**What is being asked:** Find the line containing "ATOM 55 N N" in the listing below. Repeat it exactly, along with each following line up to and including the one containing "ATOM 67 N N".

►

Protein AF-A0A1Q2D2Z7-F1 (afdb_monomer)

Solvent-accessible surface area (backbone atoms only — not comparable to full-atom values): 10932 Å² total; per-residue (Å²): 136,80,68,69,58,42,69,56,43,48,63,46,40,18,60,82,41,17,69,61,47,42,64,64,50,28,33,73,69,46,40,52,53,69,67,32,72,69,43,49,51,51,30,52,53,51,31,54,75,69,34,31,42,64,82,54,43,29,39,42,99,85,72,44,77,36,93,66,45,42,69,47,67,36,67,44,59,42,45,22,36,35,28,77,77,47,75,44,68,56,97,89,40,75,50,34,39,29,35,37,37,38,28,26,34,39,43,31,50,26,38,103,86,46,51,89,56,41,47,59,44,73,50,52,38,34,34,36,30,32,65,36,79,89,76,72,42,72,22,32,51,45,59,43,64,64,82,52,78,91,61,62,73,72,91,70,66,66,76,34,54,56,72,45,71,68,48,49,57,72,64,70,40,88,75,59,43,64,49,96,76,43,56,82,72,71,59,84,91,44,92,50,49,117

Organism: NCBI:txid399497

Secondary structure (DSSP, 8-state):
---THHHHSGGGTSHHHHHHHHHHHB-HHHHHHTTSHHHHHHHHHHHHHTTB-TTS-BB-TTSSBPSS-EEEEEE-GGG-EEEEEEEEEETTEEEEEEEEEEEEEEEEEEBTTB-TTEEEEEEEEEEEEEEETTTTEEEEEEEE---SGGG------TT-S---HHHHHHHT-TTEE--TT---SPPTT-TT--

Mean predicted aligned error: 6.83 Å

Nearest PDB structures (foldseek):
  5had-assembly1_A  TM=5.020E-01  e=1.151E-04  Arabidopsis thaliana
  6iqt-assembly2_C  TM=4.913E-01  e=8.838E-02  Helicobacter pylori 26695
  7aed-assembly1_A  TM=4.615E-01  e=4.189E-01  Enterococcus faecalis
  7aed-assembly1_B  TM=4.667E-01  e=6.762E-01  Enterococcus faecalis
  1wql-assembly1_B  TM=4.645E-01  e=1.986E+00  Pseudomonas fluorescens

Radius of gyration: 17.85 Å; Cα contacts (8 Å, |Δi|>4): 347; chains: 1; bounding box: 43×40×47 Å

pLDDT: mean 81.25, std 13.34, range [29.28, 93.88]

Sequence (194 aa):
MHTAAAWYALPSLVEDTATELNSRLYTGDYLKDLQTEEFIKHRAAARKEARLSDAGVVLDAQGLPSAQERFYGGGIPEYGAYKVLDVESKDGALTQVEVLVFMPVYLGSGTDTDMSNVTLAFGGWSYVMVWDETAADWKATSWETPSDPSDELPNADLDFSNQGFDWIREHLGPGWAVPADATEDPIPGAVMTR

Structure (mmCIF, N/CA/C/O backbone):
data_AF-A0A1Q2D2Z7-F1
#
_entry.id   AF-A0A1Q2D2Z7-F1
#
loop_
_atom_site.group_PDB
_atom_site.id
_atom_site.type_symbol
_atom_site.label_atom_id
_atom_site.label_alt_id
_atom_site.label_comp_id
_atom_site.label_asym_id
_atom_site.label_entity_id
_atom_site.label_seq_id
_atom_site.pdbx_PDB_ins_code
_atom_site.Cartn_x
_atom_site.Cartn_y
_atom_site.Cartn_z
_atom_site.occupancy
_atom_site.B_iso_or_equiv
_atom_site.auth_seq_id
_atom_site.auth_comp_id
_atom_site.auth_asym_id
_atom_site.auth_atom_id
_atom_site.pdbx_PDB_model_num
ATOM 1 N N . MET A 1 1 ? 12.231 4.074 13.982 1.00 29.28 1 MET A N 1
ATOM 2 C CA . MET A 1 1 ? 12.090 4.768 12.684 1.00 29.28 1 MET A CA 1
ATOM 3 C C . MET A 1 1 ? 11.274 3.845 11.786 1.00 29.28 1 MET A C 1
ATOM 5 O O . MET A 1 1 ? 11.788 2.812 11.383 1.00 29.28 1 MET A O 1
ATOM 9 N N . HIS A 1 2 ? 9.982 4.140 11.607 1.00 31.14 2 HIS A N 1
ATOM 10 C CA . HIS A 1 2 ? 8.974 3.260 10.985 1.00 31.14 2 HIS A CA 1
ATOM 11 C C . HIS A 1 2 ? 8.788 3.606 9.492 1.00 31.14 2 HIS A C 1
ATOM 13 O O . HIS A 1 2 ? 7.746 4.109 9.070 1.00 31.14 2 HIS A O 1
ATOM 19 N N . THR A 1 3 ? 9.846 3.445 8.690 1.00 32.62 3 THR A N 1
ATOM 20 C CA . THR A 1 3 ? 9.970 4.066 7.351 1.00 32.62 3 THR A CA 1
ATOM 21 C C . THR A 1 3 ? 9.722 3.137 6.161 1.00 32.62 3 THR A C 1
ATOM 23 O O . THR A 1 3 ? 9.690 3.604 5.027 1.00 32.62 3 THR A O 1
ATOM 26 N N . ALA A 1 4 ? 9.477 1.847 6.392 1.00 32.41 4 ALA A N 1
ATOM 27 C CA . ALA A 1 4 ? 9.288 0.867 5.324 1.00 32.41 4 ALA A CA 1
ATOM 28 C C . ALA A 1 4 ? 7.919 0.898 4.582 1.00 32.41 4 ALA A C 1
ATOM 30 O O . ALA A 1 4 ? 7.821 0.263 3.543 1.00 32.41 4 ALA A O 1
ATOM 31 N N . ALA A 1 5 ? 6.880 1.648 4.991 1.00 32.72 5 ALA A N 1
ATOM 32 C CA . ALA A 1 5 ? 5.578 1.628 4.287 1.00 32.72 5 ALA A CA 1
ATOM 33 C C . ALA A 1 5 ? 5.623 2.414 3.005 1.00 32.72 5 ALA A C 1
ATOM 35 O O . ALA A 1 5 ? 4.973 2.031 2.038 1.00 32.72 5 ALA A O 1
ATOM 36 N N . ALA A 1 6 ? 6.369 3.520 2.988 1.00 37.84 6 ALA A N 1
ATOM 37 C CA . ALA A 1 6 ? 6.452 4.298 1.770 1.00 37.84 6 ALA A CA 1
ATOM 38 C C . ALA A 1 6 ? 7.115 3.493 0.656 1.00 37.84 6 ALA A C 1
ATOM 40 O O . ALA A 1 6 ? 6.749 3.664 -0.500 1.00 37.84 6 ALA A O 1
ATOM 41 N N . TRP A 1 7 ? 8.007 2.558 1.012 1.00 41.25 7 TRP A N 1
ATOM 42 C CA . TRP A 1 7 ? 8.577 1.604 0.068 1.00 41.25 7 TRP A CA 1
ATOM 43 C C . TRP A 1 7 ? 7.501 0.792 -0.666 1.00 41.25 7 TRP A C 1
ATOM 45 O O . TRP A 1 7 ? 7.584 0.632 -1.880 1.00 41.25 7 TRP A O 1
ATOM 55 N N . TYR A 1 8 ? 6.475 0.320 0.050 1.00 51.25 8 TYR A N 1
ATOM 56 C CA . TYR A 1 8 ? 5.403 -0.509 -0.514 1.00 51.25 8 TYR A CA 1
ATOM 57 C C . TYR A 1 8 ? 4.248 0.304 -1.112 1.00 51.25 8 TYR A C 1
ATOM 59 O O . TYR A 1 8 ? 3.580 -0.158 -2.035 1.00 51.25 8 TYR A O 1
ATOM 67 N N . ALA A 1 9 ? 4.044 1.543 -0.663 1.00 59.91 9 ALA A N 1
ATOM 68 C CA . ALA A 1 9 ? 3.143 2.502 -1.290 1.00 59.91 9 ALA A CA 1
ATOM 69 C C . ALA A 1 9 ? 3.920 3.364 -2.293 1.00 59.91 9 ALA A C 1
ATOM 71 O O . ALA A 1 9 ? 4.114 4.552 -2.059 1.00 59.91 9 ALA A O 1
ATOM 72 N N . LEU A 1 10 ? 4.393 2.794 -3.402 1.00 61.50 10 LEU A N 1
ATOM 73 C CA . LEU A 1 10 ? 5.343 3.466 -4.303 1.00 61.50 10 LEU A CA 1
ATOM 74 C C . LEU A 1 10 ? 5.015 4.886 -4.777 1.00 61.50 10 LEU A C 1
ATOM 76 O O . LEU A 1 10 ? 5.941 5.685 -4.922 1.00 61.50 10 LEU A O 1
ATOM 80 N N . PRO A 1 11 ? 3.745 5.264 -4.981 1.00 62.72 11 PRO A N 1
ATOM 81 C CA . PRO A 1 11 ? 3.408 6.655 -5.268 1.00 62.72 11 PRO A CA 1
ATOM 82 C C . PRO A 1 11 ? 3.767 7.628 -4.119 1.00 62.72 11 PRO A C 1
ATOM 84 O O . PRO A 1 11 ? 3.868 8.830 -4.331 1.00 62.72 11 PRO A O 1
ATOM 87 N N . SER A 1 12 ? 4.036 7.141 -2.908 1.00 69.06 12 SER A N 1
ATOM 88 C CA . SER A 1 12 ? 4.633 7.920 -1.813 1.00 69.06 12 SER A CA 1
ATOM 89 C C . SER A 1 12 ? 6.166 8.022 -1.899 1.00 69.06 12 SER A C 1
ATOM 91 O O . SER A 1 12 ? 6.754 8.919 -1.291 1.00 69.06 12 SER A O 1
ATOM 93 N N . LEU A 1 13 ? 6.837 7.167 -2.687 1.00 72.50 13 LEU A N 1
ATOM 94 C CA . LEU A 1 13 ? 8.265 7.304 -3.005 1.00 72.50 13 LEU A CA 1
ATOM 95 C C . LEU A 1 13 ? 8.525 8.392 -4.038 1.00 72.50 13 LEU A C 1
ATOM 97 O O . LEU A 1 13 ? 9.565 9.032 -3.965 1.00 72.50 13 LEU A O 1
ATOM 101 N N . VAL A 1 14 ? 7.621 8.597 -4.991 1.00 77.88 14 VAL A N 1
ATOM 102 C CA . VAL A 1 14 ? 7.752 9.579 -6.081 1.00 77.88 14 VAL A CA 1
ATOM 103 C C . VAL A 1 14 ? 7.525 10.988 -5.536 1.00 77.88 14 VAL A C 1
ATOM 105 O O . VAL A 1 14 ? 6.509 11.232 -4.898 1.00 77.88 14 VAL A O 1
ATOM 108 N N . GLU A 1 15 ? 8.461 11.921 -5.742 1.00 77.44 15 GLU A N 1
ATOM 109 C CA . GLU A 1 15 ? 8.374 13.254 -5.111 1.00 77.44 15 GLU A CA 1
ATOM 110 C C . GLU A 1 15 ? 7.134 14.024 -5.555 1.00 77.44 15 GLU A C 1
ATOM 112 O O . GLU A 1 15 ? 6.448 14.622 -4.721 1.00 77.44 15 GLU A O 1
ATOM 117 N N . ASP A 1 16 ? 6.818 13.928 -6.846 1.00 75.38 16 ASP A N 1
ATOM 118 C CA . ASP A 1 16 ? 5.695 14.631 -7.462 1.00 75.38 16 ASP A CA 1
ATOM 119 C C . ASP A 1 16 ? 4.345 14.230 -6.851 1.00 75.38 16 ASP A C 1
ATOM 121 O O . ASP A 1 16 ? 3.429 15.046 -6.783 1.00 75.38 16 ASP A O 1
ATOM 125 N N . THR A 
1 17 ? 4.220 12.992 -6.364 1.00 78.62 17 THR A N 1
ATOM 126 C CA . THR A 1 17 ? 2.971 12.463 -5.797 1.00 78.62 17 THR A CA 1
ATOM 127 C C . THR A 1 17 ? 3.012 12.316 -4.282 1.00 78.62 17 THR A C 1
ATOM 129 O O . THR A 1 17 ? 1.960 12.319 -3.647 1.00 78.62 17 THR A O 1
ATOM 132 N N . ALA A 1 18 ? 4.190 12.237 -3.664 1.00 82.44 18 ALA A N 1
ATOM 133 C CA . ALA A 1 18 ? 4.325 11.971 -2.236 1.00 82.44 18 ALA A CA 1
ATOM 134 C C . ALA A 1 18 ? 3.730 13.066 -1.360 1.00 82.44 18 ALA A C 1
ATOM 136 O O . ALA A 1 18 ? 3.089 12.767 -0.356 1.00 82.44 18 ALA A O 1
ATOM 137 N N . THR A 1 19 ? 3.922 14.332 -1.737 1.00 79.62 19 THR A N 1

◄
►

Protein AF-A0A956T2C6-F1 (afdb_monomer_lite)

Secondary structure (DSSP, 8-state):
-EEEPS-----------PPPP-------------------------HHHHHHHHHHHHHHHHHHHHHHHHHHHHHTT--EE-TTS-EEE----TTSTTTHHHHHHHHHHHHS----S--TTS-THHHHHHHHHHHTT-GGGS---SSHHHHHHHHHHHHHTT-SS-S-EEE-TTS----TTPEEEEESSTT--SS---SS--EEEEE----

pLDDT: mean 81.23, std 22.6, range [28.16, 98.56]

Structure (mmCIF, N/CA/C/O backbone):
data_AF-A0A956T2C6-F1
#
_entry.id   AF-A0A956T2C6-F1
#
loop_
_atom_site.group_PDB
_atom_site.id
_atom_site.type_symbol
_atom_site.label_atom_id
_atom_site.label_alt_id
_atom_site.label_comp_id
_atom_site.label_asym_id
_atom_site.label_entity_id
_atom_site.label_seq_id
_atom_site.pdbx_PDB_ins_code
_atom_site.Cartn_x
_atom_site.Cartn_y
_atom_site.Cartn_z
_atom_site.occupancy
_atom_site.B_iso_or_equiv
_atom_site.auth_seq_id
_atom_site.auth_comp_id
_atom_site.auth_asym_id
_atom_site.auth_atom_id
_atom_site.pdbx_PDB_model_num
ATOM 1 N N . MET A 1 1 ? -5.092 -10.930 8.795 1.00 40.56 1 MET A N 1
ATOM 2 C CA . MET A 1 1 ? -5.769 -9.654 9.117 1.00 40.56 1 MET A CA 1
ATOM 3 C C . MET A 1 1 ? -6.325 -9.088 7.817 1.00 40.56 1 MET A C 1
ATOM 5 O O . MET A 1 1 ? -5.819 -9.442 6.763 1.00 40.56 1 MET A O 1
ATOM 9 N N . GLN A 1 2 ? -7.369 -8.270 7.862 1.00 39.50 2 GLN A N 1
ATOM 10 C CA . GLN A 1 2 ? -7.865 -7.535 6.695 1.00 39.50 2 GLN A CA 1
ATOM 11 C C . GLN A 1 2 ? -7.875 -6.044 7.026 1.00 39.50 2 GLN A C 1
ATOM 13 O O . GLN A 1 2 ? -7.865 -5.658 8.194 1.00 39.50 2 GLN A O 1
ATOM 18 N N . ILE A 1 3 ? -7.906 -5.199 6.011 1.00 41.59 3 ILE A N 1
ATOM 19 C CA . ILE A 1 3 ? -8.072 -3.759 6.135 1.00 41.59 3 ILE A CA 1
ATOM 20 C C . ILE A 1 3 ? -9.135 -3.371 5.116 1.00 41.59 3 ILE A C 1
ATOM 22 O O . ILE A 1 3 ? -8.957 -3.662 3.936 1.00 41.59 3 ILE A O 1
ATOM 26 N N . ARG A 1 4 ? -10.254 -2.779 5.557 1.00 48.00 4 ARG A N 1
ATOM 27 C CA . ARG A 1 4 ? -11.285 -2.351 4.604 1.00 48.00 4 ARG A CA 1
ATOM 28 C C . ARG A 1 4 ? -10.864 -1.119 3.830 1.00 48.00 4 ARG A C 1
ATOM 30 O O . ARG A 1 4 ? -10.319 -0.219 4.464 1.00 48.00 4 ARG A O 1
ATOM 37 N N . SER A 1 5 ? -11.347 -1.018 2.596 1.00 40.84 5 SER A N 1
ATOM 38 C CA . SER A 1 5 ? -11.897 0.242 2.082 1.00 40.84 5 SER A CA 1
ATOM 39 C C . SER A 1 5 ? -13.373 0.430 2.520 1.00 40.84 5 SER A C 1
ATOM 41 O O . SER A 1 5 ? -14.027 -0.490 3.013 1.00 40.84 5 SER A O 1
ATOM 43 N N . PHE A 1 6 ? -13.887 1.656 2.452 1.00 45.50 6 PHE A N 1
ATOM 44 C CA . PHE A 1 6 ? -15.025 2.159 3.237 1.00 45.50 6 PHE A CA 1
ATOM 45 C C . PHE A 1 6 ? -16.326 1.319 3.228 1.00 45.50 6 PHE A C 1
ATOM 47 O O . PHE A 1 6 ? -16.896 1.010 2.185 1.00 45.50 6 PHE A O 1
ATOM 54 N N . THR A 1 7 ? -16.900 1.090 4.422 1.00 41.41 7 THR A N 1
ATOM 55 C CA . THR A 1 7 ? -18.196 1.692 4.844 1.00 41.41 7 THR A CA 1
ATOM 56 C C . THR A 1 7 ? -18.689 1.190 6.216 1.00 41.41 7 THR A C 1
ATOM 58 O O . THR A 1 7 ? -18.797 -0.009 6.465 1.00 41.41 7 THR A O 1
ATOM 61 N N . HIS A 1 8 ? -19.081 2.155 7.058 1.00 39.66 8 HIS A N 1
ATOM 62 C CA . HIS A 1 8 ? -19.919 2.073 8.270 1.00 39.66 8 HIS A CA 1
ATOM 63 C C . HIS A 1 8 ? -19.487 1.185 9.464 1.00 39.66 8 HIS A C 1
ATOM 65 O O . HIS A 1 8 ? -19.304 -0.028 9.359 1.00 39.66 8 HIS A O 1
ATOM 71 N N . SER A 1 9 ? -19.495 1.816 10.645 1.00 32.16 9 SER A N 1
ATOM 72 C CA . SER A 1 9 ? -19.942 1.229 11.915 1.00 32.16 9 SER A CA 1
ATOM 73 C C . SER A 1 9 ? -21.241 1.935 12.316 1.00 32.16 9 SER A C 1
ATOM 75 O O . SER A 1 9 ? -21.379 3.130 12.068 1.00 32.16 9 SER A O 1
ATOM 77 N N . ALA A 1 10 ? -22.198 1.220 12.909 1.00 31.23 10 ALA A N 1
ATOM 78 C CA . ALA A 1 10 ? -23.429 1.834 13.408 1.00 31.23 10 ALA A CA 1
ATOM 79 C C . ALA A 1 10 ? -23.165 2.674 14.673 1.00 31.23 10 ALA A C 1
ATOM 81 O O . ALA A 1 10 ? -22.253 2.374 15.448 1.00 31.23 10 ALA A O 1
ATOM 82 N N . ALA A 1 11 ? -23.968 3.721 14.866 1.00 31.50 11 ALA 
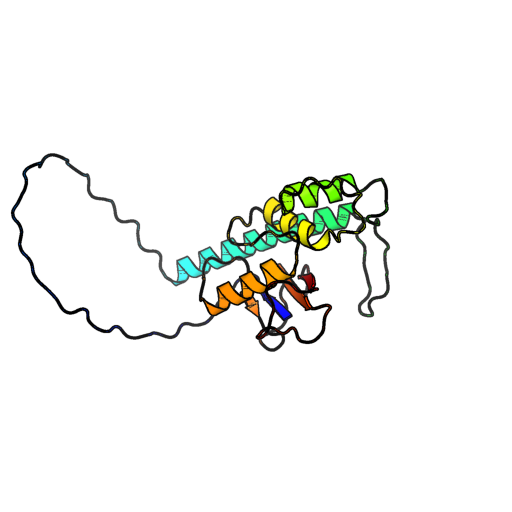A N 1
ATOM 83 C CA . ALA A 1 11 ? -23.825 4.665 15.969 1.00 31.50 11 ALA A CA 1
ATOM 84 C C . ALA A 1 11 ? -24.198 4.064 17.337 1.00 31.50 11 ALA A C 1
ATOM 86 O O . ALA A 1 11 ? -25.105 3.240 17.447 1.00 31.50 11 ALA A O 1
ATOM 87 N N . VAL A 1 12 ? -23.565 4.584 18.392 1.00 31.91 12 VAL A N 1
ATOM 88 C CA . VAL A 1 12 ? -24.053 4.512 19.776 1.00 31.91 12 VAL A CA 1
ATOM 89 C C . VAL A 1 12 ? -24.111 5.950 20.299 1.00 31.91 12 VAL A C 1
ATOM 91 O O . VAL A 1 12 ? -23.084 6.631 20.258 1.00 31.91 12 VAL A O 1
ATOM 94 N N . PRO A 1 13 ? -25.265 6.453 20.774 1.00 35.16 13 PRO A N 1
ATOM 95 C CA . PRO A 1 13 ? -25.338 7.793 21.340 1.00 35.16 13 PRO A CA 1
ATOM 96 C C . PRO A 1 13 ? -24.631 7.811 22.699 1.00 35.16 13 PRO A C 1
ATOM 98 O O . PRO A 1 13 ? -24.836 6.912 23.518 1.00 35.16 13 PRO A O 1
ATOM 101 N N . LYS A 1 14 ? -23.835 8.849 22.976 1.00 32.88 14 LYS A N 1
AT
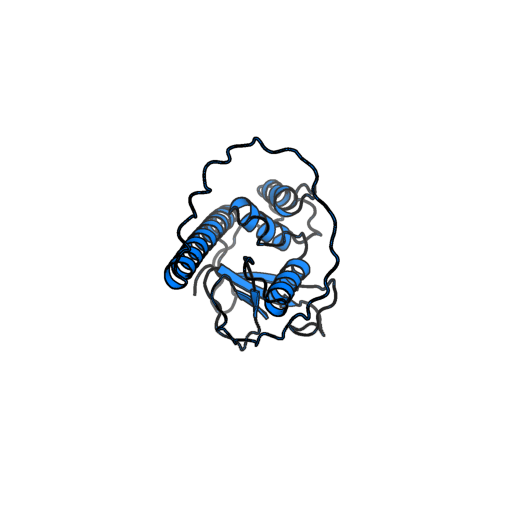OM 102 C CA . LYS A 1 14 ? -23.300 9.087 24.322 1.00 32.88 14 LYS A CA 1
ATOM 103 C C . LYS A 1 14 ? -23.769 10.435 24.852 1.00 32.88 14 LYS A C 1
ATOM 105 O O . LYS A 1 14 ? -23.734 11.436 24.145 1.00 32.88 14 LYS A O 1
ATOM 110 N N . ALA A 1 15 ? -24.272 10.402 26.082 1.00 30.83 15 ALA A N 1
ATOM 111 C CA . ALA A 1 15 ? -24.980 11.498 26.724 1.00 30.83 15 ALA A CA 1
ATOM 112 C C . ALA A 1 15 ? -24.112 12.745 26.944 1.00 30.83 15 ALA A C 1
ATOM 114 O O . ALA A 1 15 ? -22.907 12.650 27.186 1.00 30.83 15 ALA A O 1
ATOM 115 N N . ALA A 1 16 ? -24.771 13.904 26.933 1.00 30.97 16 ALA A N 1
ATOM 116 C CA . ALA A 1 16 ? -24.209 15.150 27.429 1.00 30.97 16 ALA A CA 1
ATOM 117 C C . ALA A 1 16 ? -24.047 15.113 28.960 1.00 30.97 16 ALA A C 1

◄

**Expected answer:**
ATOM 55 N N . TYR A 1 8 ? 6.475 0.320 0.050 1.00 51.25 8 TYR A N 1
ATOM 56 C CA . TYR A 1 8 ? 5.403 -0.509 -0.514 1.00 51.25 8 TYR A CA 1
ATOM 57 C C . TYR A 1 8 ? 4.248 0.304 -1.112 1.00 51.25 8 TYR A C 1
ATOM 59 O O . TYR A 1 8 ? 3.580 -0.158 -2.035 1.00 51.25 8 TYR A O 1
ATOM 67 N N . ALA A 1 9 ? 4.044 1.543 -0.663 1.00 59.91 9 ALA A N 1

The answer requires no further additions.